Source data
☆ ☆ ☆

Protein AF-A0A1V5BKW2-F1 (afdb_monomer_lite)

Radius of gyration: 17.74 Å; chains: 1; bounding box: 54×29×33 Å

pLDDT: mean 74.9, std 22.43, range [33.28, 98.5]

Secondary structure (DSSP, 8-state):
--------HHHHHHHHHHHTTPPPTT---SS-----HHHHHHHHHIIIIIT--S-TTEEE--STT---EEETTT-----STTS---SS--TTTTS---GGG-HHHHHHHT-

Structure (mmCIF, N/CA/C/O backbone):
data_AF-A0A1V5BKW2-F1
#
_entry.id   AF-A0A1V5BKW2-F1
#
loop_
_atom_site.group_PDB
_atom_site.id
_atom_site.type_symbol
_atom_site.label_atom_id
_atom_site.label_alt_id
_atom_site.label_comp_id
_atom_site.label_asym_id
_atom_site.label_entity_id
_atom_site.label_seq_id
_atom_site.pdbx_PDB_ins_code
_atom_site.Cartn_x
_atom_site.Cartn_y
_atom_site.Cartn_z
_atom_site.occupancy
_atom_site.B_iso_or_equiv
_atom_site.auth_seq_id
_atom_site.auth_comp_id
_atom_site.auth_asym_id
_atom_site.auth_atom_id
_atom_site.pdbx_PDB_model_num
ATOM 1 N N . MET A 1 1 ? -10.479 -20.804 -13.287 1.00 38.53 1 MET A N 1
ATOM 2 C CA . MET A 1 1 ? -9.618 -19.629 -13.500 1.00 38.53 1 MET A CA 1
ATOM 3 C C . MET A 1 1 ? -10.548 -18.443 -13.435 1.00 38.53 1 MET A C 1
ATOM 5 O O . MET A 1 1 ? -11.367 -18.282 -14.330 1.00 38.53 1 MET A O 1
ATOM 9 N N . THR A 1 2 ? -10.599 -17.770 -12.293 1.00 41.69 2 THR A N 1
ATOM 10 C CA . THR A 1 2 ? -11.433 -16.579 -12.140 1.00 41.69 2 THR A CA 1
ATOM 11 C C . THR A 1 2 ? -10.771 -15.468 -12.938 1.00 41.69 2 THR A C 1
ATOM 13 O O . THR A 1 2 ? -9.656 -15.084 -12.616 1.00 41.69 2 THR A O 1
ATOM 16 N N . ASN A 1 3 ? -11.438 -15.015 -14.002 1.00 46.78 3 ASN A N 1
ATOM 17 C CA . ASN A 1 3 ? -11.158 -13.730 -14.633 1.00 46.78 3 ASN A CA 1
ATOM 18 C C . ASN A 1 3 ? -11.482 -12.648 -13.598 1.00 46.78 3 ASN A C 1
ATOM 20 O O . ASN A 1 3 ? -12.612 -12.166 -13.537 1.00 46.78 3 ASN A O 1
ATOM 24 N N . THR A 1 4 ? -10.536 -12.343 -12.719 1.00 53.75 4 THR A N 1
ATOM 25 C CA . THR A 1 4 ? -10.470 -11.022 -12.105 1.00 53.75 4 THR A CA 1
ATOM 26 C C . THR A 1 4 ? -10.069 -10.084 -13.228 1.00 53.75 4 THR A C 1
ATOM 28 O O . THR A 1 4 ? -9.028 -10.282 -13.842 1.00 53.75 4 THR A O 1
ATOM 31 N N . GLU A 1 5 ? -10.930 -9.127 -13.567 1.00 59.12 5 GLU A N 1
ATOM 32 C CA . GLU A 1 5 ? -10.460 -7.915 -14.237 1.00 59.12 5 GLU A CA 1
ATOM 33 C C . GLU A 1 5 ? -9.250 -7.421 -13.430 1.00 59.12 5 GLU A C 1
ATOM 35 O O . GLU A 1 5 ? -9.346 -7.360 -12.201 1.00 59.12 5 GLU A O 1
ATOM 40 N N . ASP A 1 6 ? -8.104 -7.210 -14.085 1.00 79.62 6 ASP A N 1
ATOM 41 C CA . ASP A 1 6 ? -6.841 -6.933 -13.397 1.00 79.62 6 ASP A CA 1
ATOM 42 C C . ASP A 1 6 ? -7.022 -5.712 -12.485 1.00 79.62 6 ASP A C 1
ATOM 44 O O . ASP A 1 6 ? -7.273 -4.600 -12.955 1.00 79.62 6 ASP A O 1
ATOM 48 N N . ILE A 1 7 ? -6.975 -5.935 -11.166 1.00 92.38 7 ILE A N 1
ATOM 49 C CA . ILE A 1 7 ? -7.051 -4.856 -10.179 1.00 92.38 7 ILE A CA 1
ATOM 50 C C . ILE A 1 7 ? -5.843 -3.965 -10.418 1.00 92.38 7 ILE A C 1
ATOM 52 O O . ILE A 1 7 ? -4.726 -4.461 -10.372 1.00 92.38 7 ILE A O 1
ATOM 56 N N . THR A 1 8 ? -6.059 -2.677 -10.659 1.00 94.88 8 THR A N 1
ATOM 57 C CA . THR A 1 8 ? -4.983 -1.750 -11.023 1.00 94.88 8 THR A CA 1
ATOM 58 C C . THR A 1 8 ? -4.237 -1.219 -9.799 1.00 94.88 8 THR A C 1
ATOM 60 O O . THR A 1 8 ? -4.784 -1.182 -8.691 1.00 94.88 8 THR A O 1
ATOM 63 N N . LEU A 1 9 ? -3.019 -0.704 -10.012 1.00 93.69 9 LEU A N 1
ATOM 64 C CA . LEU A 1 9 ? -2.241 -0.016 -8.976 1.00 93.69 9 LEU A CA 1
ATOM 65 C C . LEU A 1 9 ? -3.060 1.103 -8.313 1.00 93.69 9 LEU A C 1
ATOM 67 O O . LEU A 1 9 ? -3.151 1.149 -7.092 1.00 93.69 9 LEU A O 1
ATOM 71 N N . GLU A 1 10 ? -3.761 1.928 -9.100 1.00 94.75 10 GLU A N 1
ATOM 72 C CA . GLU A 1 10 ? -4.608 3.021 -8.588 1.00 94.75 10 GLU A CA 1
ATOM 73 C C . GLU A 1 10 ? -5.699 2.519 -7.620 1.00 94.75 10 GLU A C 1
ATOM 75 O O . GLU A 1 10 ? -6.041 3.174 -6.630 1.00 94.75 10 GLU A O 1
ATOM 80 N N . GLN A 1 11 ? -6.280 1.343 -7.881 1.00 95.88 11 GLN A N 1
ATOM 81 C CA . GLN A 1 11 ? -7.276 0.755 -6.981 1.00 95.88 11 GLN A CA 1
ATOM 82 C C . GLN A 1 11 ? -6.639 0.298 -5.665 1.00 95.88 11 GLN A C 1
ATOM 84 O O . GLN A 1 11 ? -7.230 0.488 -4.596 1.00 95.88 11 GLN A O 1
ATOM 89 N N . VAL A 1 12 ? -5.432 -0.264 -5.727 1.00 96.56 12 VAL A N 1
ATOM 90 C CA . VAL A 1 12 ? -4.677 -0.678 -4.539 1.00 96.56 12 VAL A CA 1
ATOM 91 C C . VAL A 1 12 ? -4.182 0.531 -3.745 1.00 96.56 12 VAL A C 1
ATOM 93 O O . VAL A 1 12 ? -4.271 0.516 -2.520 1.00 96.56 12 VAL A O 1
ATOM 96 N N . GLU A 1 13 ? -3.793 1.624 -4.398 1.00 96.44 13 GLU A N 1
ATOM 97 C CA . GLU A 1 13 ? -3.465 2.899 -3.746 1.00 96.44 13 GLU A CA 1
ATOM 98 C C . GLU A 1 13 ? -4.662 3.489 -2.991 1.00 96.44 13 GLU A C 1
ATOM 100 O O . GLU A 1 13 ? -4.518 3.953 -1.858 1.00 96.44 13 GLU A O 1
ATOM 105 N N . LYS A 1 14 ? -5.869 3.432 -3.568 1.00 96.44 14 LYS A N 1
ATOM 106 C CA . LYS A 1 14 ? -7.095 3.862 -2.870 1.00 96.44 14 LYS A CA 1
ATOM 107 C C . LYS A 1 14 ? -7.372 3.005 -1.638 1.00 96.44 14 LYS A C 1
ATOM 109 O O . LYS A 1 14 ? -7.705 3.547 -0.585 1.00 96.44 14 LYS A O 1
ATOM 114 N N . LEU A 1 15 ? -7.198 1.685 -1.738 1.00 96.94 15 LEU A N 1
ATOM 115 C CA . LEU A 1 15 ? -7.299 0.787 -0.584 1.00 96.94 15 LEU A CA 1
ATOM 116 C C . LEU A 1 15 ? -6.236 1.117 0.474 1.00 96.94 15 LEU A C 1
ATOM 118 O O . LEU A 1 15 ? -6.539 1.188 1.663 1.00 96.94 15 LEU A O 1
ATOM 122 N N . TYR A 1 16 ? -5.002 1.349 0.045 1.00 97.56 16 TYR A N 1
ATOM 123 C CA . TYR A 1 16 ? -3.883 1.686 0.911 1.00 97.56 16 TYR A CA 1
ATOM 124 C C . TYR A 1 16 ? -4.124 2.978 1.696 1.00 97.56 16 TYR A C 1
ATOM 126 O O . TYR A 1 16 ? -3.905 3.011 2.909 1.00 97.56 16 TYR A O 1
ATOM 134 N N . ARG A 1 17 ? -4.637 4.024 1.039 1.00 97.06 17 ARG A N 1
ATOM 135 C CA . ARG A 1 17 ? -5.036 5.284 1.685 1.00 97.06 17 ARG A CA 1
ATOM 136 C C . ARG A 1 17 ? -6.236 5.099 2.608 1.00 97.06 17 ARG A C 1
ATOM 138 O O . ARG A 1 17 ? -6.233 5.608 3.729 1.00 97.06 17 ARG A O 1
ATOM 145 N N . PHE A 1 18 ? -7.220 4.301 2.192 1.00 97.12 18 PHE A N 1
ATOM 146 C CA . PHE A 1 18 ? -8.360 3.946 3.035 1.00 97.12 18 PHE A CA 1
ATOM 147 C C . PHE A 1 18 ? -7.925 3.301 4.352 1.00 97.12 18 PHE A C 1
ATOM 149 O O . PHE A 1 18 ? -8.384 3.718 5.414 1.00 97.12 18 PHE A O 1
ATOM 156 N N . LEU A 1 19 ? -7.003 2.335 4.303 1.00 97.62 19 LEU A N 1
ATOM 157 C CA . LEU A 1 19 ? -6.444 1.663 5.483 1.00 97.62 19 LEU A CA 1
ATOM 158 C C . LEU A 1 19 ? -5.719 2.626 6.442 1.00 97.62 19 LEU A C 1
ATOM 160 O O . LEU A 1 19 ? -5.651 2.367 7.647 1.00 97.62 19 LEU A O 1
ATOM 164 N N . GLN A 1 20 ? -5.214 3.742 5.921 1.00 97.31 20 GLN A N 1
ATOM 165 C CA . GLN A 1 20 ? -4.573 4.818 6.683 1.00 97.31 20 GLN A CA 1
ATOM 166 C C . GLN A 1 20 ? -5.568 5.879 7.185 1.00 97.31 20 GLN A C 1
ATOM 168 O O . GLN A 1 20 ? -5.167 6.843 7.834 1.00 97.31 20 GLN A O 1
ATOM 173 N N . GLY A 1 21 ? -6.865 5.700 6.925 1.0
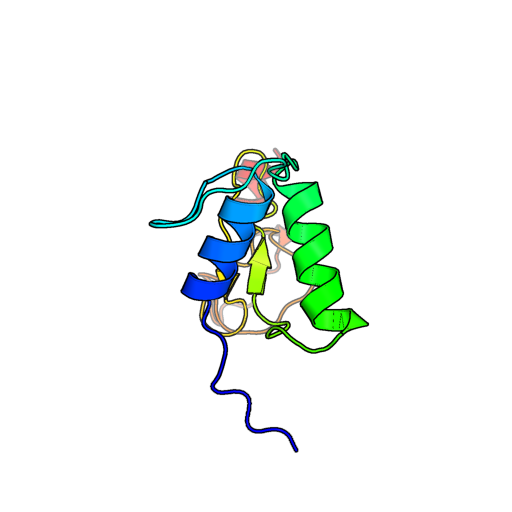0 95.62 21 GLY A N 1
ATOM 174 C CA . GLY A 1 21 ? -7.929 6.565 7.430 1.00 95.62 21 GLY A CA 1
ATOM 175 C C . GLY A 1 21 ? -8.494 7.557 6.416 1.00 95.62 21 GLY A C 1
ATOM 176 O O . GLY A 1 21 ? -9.337 8.373 6.794 1.00 95.62 21 GLY A O 1
ATOM 177 N N . GLU A 1 22 ? -8.093 7.498 5.142 1.00 95.19 22 GLU A N 1
ATOM 178 C CA . GLU A 1 22 ? -8.725 8.306 4.093 1.00 95.19 22 GLU A CA 1
ATOM 179 C C . GLU A 1 22 ? -10.142 7.790 3.808 1.00 95.19 22 GLU A C 1
ATOM 181 O O . GLU A 1 22 ? -10.351 6.619 3.496 1.00 95.19 22 GLU A O 1
ATOM 186 N N . VAL A 1 23 ? -11.144 8.658 3.944 1.00 91.25 23 VAL A N 1
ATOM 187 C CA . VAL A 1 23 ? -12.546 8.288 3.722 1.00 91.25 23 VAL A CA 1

☆ ☆ ☆

ASSIGNED TASK:
For this exercise, repeat exactly the lines of the data above from the one with "ATOM 73 C C" down to the one with "ATOM 123 C CA", both end lines included.

WRITTEN ANSWER:
ATOM 73 C C . GLU A 1 10 ? -5.699 2.519 -7.620 1.00 94.75 10 GLU A C 1
ATOM 75 O O . GLU A 1 10 ? -6.041 3.174 -6.630 1.00 94.75 10 GLU A O 1
ATOM 80 N N . GLN A 1 11 ? -6.280 1.343 -7.881 1.00 95.88 11 GLN A N 1
ATOM 81 C CA . GLN A 1 11 ? -7.276 0.755 -6.981 1.00 95.88 11 GLN A CA 1
ATOM 82 C C . GLN A 1 11 ? -6.639 0.298 -5.665 1.00 95.88 11 GLN A C 1
ATOM 84 O O . GLN A 1 11 ? -7.230 0.488 -4.596 1.00 95.88 11 GLN A O 1
ATOM 89 N N . VAL A 1 12 ? -5.432 -0.264 -5.727 1.00 96.56 12 VAL A N 1
ATOM 90 C CA . VAL A 1 12 ? -4.677 -0.678 -4.539 1.00 96.56 12 VAL A CA 1
ATOM 91 C C . VAL A 1 12 ? -4.182 0.531 -3.745 1.00 96.56 12 VAL A C 1
ATOM 93 O O . VAL A 1 12 ? -4.271 0.516 -2.520 1.00 96.56 12 VAL A O 1
ATOM 96 N N . GLU A 1 13 ? -3.793 1.624 -4.398 1.00 96.44 13 GLU A N 1
ATOM 97 C CA . GLU A 1 13 ? -3.465 2.899 -3.746 1.00 96.44 13 GLU A CA 1
ATOM 98 C C . GLU A 1 13 ? -4.662 3.489 -2.991 1.00 96.44 13 GLU A C 1
ATOM 100 O O . GLU A 1 13 ? -4.518 3.953 -1.858 1.00 96.44 13 GLU A O 1
ATOM 105 N N . LYS A 1 14 ? -5.869 3.432 -3.568 1.00 96.44 14 LYS A N 1
ATOM 106 C CA . LYS A 1 14 ? -7.095 3.862 -2.870 1.00 96.44 14 LYS A CA 1
ATOM 107 C C . LYS A 1 14 ? -7.372 3.005 -1.638 1.00 96.44 14 LYS A C 1
ATOM 109 O O . LYS A 1 14 ? -7.705 3.547 -0.585 1.00 96.44 14 LYS A O 1
ATOM 114 N N . LEU A 1 15 ? -7.198 1.685 -1.738 1.00 96.94 15 LEU A N 1
ATOM 115 C CA . LEU A 1 15 ? -7.299 0.787 -0.584 1.00 96.94 15 LEU A CA 1
ATOM 116 C C . LEU A 1 15 ? -6.236 1.117 0.474 1.00 96.94 15 LEU A C 1
ATOM 118 O O . LEU A 1 15 ? -6.539 1.188 1.663 1.00 96.94 15 LEU A O 1
ATOM 122 N N . TYR A 1 16 ? -5.002 1.349 0.045 1.00 97.56 16 TYR A N 1
ATOM 123 C CA . TYR A 1 16 ? -3.883 1.686 0.911 1.00 97.56 16 TYR A CA 1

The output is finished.